※本稿は、笹本裕『イーロン・ショック 元Twitterジャパン社長が見た「破壊と創造」の215日』(文藝春秋)の一部を再編集したものです。
昨日までいた人が今日はもういない
最初の5週間は「リストラの5週間」でした。
当時のCFOやCEOも初日や2日目にいなくなりました。
Slackには全社員がメンバーとして入っています。すると、Slackに表示されるメンバー数が「あれっ? 7800人くらいだったのが3000人に減っちゃったぞ」となったり、「あ、今週は100人減った」「また100人減った」となったりするのです。
「え、いまは何人だっけ?」「いま、どうやら3000人を切ったぞ」みたいなことの繰り返し。毎日、毎週のようにSlackの人数が減っていくのを見てきました。
ちなみに2023年の1月に、Slackを全部リフレッシュしました。スレッドがあまりにもたくさんあって、みんなが自由に会社への批判なんかを書き込んでいたからです。イーロンが「一度全部きれいにする」と言って立て直しをしました。
会社に残るかどうかはワンクリック
おそらくイーロンには「人員をこれくらい減らしたい」という目安があったのだと思います。
一度大きなリストラをやったのですが、その数字に満たなかった。そこで、自主退職を促していきました。

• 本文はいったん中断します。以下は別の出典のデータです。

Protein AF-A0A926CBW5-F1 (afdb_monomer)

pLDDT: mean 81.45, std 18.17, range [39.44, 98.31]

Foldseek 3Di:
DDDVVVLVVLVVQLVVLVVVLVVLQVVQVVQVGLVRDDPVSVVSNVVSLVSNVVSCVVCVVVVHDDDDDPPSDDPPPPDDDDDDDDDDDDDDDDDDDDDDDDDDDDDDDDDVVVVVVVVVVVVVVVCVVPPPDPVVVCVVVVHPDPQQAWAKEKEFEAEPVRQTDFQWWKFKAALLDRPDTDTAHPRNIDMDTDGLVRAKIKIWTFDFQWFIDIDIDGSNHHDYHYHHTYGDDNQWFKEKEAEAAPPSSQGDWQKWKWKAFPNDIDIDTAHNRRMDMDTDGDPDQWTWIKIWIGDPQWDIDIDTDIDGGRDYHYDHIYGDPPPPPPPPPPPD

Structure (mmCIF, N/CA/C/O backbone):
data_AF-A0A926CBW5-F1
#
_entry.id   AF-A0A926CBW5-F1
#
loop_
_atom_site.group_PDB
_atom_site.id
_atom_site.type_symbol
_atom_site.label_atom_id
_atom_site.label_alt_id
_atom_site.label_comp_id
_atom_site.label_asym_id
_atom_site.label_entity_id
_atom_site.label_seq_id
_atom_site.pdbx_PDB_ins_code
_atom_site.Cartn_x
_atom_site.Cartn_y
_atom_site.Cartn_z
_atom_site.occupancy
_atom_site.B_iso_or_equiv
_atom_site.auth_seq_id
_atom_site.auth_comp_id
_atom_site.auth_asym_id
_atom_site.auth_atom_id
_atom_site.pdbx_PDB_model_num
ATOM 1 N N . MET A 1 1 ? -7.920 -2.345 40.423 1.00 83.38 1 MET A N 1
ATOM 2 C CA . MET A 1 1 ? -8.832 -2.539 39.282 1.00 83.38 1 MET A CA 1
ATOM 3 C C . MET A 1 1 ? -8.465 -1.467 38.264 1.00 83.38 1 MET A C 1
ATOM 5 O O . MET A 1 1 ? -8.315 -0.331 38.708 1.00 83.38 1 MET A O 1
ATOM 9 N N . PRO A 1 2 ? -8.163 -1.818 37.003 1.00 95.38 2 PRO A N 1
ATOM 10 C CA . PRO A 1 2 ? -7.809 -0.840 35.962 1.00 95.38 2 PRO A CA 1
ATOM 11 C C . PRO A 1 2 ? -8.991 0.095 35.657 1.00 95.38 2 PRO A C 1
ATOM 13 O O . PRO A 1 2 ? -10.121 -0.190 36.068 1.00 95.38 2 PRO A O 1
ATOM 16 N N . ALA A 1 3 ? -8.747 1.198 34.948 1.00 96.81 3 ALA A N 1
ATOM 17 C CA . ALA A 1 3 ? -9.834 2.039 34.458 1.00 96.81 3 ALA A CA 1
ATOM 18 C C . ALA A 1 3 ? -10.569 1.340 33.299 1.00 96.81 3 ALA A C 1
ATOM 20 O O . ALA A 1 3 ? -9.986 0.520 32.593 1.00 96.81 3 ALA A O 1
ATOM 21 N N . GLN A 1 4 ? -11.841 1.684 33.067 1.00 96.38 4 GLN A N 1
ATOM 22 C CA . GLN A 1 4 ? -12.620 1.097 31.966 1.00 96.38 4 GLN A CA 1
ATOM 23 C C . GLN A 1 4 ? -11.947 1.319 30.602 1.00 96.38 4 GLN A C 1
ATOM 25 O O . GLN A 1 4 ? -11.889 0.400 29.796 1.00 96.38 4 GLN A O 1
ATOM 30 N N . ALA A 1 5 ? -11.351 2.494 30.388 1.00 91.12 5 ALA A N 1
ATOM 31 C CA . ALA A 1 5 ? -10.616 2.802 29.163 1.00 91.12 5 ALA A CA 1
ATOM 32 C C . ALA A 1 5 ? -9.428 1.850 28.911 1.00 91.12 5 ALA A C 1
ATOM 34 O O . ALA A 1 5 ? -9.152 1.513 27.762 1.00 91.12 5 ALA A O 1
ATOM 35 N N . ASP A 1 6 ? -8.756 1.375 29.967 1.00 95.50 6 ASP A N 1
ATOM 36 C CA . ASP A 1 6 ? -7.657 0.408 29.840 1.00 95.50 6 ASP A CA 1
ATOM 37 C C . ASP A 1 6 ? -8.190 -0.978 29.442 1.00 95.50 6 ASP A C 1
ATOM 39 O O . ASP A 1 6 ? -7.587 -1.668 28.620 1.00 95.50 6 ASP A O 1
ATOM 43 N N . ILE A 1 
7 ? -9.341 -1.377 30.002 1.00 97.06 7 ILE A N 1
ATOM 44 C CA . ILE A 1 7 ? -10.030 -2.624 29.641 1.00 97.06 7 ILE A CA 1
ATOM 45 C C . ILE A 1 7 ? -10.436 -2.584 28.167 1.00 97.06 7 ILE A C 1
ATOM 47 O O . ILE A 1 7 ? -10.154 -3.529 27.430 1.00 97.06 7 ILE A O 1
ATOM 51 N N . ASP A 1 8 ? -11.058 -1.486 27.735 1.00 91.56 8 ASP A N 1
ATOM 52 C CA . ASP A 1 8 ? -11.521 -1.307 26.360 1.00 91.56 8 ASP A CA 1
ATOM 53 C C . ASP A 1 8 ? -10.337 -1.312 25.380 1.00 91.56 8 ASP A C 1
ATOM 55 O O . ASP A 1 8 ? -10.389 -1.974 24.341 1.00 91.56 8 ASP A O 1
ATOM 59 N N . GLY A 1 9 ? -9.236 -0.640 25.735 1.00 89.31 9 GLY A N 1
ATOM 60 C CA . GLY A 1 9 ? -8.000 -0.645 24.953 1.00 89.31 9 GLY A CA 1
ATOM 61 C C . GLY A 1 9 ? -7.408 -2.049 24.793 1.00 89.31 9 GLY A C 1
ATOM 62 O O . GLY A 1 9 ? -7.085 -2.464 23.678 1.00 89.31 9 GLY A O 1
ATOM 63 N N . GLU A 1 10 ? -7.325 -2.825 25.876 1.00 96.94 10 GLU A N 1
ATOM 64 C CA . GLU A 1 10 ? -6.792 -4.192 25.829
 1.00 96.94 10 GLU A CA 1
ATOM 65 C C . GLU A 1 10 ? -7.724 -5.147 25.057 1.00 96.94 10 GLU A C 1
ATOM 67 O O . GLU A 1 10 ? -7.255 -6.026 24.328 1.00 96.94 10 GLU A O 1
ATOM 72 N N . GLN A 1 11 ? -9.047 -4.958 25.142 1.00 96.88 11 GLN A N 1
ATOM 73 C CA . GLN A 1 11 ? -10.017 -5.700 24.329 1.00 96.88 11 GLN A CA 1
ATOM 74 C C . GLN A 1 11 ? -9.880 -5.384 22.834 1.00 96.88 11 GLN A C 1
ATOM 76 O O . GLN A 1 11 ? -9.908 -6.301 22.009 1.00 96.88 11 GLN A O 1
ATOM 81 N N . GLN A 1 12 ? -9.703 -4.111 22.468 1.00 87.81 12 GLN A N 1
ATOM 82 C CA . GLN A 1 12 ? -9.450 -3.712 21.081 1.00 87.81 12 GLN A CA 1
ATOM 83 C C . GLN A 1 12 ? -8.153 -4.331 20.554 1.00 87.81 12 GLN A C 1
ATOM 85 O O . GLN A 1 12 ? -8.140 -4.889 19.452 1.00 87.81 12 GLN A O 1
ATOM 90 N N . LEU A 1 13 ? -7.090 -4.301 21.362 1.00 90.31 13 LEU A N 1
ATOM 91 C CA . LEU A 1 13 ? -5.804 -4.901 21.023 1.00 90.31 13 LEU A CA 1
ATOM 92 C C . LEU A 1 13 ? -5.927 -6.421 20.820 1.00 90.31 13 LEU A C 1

その促し方もシンプルなものでした。メールでフォームが送られてくるのです。そこには「24時間以内にこのGoogleフォームで『残る(Commit)』を選択してくれ」と書いてあります。フォームに飛ぶと「残る」というボタンがあって「これを押してくれ」というわけです。そして「24時間で締め切るからね」と言います。
これはこれで、すごい決断の求め方だなと思いました。「残るやつはそれを押しなさい」と。
「24時間経って押していなかったら、あなたは自主退職すると申告したことになるからね」という内容なわけです。社内では「どうするの? 押す? 押さない?」みたいな会話が飛び交っていました。
まるで韓国のドラマ『イカゲーム』のようでした。タイムリミットがあるわけです。